We’re already inhabiting different ecospheres: the Guardian on one hand, GB News on the other. The woke v the anti-woke in endless unwinnable culture wars. Brexit is itself Britain’s "big lie": half the country thinks it’s the path to paradise; the other half considers Brexit the most damaging wound to Britain in living memory. Both sides believe they have the best interests of the nation at heart, and see their opponents as ‘enemies’.

In Scotland, politics is hopelessly divided. The same illness affecting America affects us. Half of us want Scotland to leave the UK; half believe the Union must be preserved at all costs. There’s no middle ground, only polarisation.

We cannot simply blame politicians – whether in Washington, London, Paris, Edinburgh or Rome – for this collapse of all that unites us. We chose this, we voted in these divisive characters who use identity as a crowbar to separate us.

Everyone wants to be optimistic. But how do we put this genie back in the bottle? How do we rediscover the centre ground? That doesn’t mean we must all be centrist.
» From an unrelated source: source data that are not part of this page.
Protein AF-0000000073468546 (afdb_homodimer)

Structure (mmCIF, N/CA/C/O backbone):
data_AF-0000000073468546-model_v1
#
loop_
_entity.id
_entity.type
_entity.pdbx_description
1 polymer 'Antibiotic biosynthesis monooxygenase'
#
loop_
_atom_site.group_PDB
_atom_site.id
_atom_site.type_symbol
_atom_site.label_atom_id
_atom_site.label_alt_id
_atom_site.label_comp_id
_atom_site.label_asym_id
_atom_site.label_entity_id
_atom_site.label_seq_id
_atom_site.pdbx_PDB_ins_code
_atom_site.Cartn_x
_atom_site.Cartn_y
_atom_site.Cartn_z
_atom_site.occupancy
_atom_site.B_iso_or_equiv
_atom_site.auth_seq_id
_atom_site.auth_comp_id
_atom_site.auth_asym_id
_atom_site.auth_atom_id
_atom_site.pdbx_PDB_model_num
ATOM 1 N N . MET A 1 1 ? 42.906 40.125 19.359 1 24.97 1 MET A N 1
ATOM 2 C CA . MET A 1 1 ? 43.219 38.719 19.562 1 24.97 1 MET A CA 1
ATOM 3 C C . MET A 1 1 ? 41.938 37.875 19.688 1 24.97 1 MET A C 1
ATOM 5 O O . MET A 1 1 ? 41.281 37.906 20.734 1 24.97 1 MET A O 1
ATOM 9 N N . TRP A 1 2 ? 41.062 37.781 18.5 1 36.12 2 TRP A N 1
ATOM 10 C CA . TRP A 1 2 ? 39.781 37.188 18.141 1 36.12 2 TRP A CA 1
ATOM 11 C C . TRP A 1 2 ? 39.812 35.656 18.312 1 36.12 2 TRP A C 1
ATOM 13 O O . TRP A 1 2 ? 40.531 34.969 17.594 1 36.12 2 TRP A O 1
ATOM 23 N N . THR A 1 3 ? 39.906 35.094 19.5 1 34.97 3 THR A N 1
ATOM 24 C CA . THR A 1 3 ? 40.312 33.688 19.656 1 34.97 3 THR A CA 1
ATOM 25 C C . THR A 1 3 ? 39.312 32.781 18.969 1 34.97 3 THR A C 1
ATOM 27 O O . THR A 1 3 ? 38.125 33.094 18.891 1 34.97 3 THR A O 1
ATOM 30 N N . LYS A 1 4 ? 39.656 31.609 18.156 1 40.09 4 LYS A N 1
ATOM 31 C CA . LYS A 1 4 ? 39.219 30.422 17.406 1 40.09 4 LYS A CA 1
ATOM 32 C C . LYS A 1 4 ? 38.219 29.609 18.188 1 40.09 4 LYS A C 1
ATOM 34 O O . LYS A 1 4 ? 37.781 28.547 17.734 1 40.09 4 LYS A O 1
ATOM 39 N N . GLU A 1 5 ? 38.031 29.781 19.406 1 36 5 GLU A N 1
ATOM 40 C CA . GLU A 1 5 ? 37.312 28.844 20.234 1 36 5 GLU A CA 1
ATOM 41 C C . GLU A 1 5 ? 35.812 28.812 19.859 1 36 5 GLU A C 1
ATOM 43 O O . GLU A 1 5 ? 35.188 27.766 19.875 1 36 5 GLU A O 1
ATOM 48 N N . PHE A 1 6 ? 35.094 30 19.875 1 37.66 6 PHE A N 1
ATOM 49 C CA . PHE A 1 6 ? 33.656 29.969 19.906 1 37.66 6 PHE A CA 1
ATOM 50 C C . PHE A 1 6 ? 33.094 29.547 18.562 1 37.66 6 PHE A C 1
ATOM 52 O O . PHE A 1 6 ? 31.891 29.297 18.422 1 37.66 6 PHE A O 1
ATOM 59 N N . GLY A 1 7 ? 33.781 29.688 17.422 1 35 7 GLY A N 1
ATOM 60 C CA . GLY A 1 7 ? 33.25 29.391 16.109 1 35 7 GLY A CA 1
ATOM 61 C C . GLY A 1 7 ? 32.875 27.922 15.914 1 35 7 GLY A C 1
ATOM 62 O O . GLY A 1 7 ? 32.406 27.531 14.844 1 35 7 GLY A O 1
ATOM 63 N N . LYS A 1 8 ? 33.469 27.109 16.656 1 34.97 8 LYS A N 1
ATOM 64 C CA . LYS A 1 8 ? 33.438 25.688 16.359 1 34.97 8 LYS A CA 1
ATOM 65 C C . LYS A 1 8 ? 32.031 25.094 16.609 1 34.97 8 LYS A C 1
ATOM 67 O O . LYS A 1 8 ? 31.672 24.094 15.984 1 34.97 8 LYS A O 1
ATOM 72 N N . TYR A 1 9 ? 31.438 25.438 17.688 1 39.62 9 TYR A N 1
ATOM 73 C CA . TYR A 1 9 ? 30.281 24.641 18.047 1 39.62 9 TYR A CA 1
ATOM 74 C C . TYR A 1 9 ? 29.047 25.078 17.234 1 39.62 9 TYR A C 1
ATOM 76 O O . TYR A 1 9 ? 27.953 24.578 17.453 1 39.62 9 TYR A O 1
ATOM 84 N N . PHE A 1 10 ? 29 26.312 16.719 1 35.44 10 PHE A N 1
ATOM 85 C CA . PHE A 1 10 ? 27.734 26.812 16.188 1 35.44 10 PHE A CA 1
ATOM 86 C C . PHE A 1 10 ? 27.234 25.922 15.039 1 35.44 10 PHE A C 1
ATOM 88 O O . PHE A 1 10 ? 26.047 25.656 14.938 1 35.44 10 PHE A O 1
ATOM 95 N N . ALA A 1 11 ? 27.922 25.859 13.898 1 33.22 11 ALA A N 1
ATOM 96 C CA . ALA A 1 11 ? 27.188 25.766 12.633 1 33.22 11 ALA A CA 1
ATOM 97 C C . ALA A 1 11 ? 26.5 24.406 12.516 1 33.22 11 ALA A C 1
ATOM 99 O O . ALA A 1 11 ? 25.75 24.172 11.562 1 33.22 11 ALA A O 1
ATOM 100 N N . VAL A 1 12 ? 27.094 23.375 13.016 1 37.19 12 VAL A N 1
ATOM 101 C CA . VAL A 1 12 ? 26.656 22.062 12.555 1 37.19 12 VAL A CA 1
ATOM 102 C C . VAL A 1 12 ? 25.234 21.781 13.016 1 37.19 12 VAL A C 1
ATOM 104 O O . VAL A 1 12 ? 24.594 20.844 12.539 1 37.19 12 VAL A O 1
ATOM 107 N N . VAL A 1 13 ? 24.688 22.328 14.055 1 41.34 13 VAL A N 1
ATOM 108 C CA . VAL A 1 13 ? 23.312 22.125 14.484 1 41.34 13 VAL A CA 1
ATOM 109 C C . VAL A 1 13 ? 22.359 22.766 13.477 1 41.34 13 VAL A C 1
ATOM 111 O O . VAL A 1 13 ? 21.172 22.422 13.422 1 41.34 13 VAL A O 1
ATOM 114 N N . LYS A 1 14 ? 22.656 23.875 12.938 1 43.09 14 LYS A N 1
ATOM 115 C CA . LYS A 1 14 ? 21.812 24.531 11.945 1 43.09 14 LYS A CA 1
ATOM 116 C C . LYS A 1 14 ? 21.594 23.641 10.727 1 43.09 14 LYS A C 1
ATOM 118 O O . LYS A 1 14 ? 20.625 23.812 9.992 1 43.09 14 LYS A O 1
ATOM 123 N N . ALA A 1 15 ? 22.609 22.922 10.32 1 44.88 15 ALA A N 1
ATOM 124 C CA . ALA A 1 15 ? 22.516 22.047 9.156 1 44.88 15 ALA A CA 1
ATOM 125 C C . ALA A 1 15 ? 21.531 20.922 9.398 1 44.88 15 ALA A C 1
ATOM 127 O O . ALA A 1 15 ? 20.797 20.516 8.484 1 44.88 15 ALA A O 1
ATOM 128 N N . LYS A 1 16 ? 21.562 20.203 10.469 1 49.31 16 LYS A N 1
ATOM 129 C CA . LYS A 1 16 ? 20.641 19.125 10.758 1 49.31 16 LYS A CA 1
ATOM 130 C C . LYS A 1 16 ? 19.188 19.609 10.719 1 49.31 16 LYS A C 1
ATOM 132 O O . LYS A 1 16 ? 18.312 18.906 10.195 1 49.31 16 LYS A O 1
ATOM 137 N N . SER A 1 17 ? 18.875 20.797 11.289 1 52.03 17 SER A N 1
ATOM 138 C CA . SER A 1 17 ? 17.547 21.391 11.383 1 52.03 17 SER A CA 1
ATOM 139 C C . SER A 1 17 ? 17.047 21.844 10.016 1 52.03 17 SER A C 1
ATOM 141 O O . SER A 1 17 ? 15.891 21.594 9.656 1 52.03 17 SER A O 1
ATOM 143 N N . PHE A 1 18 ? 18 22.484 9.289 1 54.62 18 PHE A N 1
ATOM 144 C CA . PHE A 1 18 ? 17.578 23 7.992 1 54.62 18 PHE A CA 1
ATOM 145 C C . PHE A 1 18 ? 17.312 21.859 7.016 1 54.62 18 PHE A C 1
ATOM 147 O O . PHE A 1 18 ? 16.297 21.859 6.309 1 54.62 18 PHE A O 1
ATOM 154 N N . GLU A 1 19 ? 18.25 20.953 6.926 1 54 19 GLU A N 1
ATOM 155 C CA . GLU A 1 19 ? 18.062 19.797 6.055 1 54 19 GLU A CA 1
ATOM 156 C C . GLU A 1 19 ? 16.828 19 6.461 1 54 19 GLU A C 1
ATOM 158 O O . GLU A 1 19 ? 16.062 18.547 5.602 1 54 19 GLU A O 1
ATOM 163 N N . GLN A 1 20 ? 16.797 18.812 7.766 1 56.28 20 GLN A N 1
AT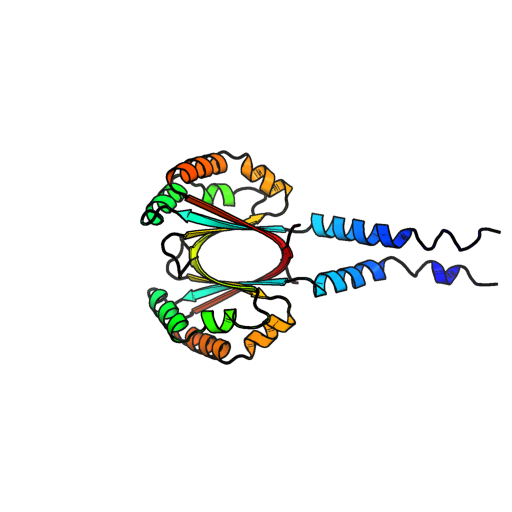OM 164 C CA . GLN A 1 20 ? 15.578 18.172 8.234 1 56.28 20 GLN A CA 1
ATOM 165 C C . GLN A 1 20 ? 14.344 18.984 7.871 1 56.28 20 GLN A C 1
ATOM 167 O O . GLN A 1 20 ? 13.32 18.438 7.473 1 56.28 20 GLN A O 1
ATOM 172 N N . ALA A 1 21 ? 14.586 20.25 8.078 1 57.47 21 ALA A N 1
ATOM 173 C CA . ALA A 1 21 ? 13.477 21.141 7.73 1 57.47 21 ALA A CA 1
ATOM 174 C C . ALA A 1 21 ? 13.18 21.094 6.234 1 57.47 21 ALA A C 1
ATOM 176 O O . ALA A 1 21 ? 12.023 21.062 5.824 1 57.47 21 ALA A O 1
ATOM 177 N N . LEU A 1 22 ? 14.141 21.062 5.43 1 57.66 22 LEU A N 1
ATOM 178 C CA . LEU A 1 22 ? 13.961 21 3.984 1 57.66 22 LEU A CA 1
ATOM 179 C C . LEU A 1 22 ? 13.391 19.656 3.561 1 57.66 22 LEU A C 1
ATOM 181 O O . LEU A 1 22 ? 12.547 19.578 2.67 1 57.66 22 LEU A O 1
ATOM 185 N N . SER A 1 23 ? 14.031 18.656 4.242 1 57.25 23 SER A N 1
ATOM 186 C CA . SER A 1 23 ? 13.547 17.328 3.904 1 57.25 23 SER A CA 1
ATOM 187 C C . SER A 1 23 ? 12.07 17.172 4.262 1 57.25 23 SER A C 1
ATOM 189 O O . SER A 1 23 ? 11.305 16.578 3.5 1 57.25 23 SER A O 1
ATOM 191 N N . LYS A 1 24 ? 11.75 17.625 5.379 1 58.38 24 LYS A N 1
ATOM 192 C CA . LYS A 1 24 ? 10.359 17.578 5.812 1 58.38 24 LYS A CA 1
ATOM 193 C C . LYS A 1 24 ? 9.445 18.328 4.848 1 58.38 24 LYS A C 1
ATOM 195 O O . LYS A 1 24 ? 8.312 17.922 4.602 1 58.38 24 LYS A O 1
ATOM 200 N N . ILE A 1 25 ? 9.953 19.453 4.371 1 59.06 25 ILE A N 1
ATOM 201 C CA . ILE A 1 25 ? 9.133 20.281 3.492 1 59.06 25 ILE A CA 1
ATOM 202 C C . ILE A 1 25 ? 8.867 19.531 2.184 1 59.06 25 ILE A C 1
ATOM 204 O O . ILE A 1 25 ? 7.789 19.656 1.601 1 59.06 25 ILE A O 1
ATOM 208 N N . ASN A 1 26 ? 9.773 18.656 1.894 1 62.88 26 ASN A N 1
ATOM 209 C CA . ASN A 1 26 ? 9.641 18.125 0.542 1 62.88 26 ASN A CA 1
ATOM 210 C C . ASN A 1 26 ? 9.125 16.688 0.555 1 62.88 26 ASN A C 1
ATOM 212 O O . ASN A 1 26 ? 8.984 16.062 -0.499 1 62.88 26 ASN A O 1
ATOM 216 N N . ASP A 1 27 ? 8.734 16.344 1.843 1 82.62 27 ASP A N 1
ATOM 217 C CA . ASP A 1 27 ? 8.414 14.922 1.828 1 82.62 27 ASP A CA 1
ATOM 218 C C . ASP A 1 27 ? 6.914 14.695 1.693 1 82.62 27 ASP A C 1
ATOM 220 O O . ASP A 1 27 ? 6.113 15.492 2.189 1 82.62 27 ASP A O 1
ATOM 224 N N . ARG A 1 28 ? 6.574 13.789 0.834 1 94.44 28 ARG A N 1
ATOM 225 C CA . ARG A 1 28 ? 5.199 13.297 0.802 1 94.44 28 ARG A CA 1
ATOM 226 C C . ARG A 1 28 ? 4.902 12.422 2.016 1 94.44 28 ARG A C 1
ATOM 228 O O . ARG A 1 28 ? 5.82 11.961 2.695 1 94.44 28 ARG A O 1
ATOM 235 N N . ILE A 1 29 ? 3.668 12.32 2.289 1 96.25 29 ILE A N 1
ATOM 236 C CA . ILE A 1 29 ? 3.213 11.484 3.395 1 96.25 29 ILE A CA 1
ATOM 237 C C . ILE A 1 29 ? 2.443 10.281 2.852 1 96.25 29 ILE A C 1
ATOM 239 O O . ILE A 1 29 ? 1.525 10.445 2.045 1 96.25 29 ILE A O 1
ATOM 243 N N . LEU A 1 30 ? 2.873 9.148 3.285 1 97.69 30 LEU A N 1
ATOM 244 C CA . LEU A 1 30 ? 2.119 7.922 3.064 1 97.69 30 LEU A CA 1
ATOM 245 C C . LEU A 1 30 ? 1.298 7.559 4.297 1 97.69 30 LEU A C 1
ATOM 247 O O . LEU A 1 30 ? 1.837 7.461 5.402 1 97.69 30 LEU A O 1
ATOM 251 N N . VAL A 1 31 ? 0.018 7.449 4.094 1 98.19 31 VAL A N 1
ATOM 252 C CA . VAL A 1 31 ? -0.884 6.992 5.145 1 98.19 31 VAL A CA 1
ATOM 253 C C . VAL A 1 31 ? -1.52 5.664 4.742 1 98.19 31 VAL A C 1
ATOM 255 O O . VAL A 1 31 ? -2.271 5.598 3.766 1 98.19 31 VAL A O 1
ATOM 258 N N . ASN A 1 32 ? -1.189 4.582 5.449 1 98.62 32 ASN A N 1
ATOM 259 C CA . ASN A 1 32 ? -1.833 3.283 5.297 1 98.62 32 ASN A CA 1
ATOM 260 C C . ASN A 1 32 ? -2.916 3.068 6.352 1 98.62 32 ASN A C 1
ATOM 262 O O . ASN A 1 32 ? -2.627 3.043 7.547 1 98.62 32 ASN A O 1
ATOM 266 N N . VAL A 1 33 ? -4.148 2.891 5.879 1 98.81 33 VAL A N 1
ATOM 267 C CA . VAL A 1 33 ? -5.277 2.719 6.789 1 98.81 33 VAL A CA 1
ATOM 268 C C . VAL A 1 33 ? -5.902 1.341 6.582 1 98.81 33 VAL A C 1
ATOM 270 O O . VAL A 1 33 ? -6.223 0.961 5.453 1 98.81 33 VAL A O 1
ATOM 273 N N . LYS A 1 34 ? -6.035 0.606 7.629 1 98.88 34 LYS A N 1
ATOM 274 C CA . LYS A 1 34 ? -6.789 -0.643 7.602 1 98.88 34 LYS A CA 1
ATOM 275 C C . LYS A 1 34 ? -8.094 -0.516 8.383 1 98.88 34 LYS A C 1
ATOM 277 O O . LYS A 1 34 ? -8.078 -0.202 9.578 1 98.88 34 LYS A O 1
ATOM 282 N N . TYR A 1 35 ? -9.164 -0.737 7.715 1 98.94 35 TYR A N 1
ATOM 283 C CA . TYR A 1 35 ? -10.477 -0.807 8.328 1 98.94 35 TYR A CA 1
ATOM 284 C C . TYR A 1 35 ? -10.875 -2.252 8.609 1 98.94 35 TYR A C 1
ATOM 286 O O . TYR A 1 35 ? -11.078 -3.039 7.684 1 98.94 35 TYR A O 1
ATOM 294 N N . ALA A 1 36 ? -10.977 -2.58 9.859 1 98.94 36 ALA A N 1
ATOM 295 C CA . ALA A 1 36 ? -11.664 -3.82 10.211 1 98.94 36 ALA A CA 1
ATOM 296 C C . ALA A 1 36 ? -13.18 -3.648 10.133 1 98.94 36 ALA A C 1
ATOM 298 O O . ALA A 1 36 ? -13.766 -2.887 10.898 1 98.94 36 ALA A O 1
ATOM 299 N N . VAL A 1 37 ? -13.766 -4.344 9.258 1 98.88 37 VAL A N 1
ATOM 300 C CA . VAL A 1 37 ? -15.188 -4.188 8.984 1 98.88 37 VAL A CA 1
ATOM 301 C C . VAL A 1 37 ? -15.977 -5.32 9.648 1 98.88 37 VAL A C 1
ATOM 303 O O . VAL A 1 37 ? -15.461 -6.43 9.805 1 98.88 37 VAL A O 1
ATOM 306 N N . ILE A 1 38 ? -17.172 -5.055 9.992 1 98.81 38 ILE A N 1
ATOM 307 C CA . ILE A 1 38 ? -18.062 -6.078 10.531 1 98.81 38 ILE A CA 1
ATOM 308 C C . ILE A 1 38 ? -18.062 -7.301 9.617 1 98.81 38 ILE A C 1
ATOM 310 O O . ILE A 1 38 ? -18.203 -7.172 8.398 1 98.81 38 ILE A O 1
ATOM 314 N N . PRO A 1 39 ? -17.875 -8.508 10.242 1 98.56 39 PRO A N 1
ATOM 315 C CA . PRO A 1 39 ? -17.797 -9.711 9.414 1 98.56 39 PRO A CA 1
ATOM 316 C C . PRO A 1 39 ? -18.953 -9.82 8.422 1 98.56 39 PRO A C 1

You can come from the left or right, but still meet on safe middle ground as a place to discuss how we improve the country. However, that requires respect for political opponents: a short commodity. And we wonder why it feels like our nations are collapsing in the West. We spend all our time at war with each other, rather than trying to find solutions to the real crises ailing us.

We’re all guilty of this division: every politician, journalist, online poster, and voter. Somehow we just decided compromise was dead. If politics is war by other means, then heaven help us in a world where we’ve buried mutual respect. For proof, just watch America tonight.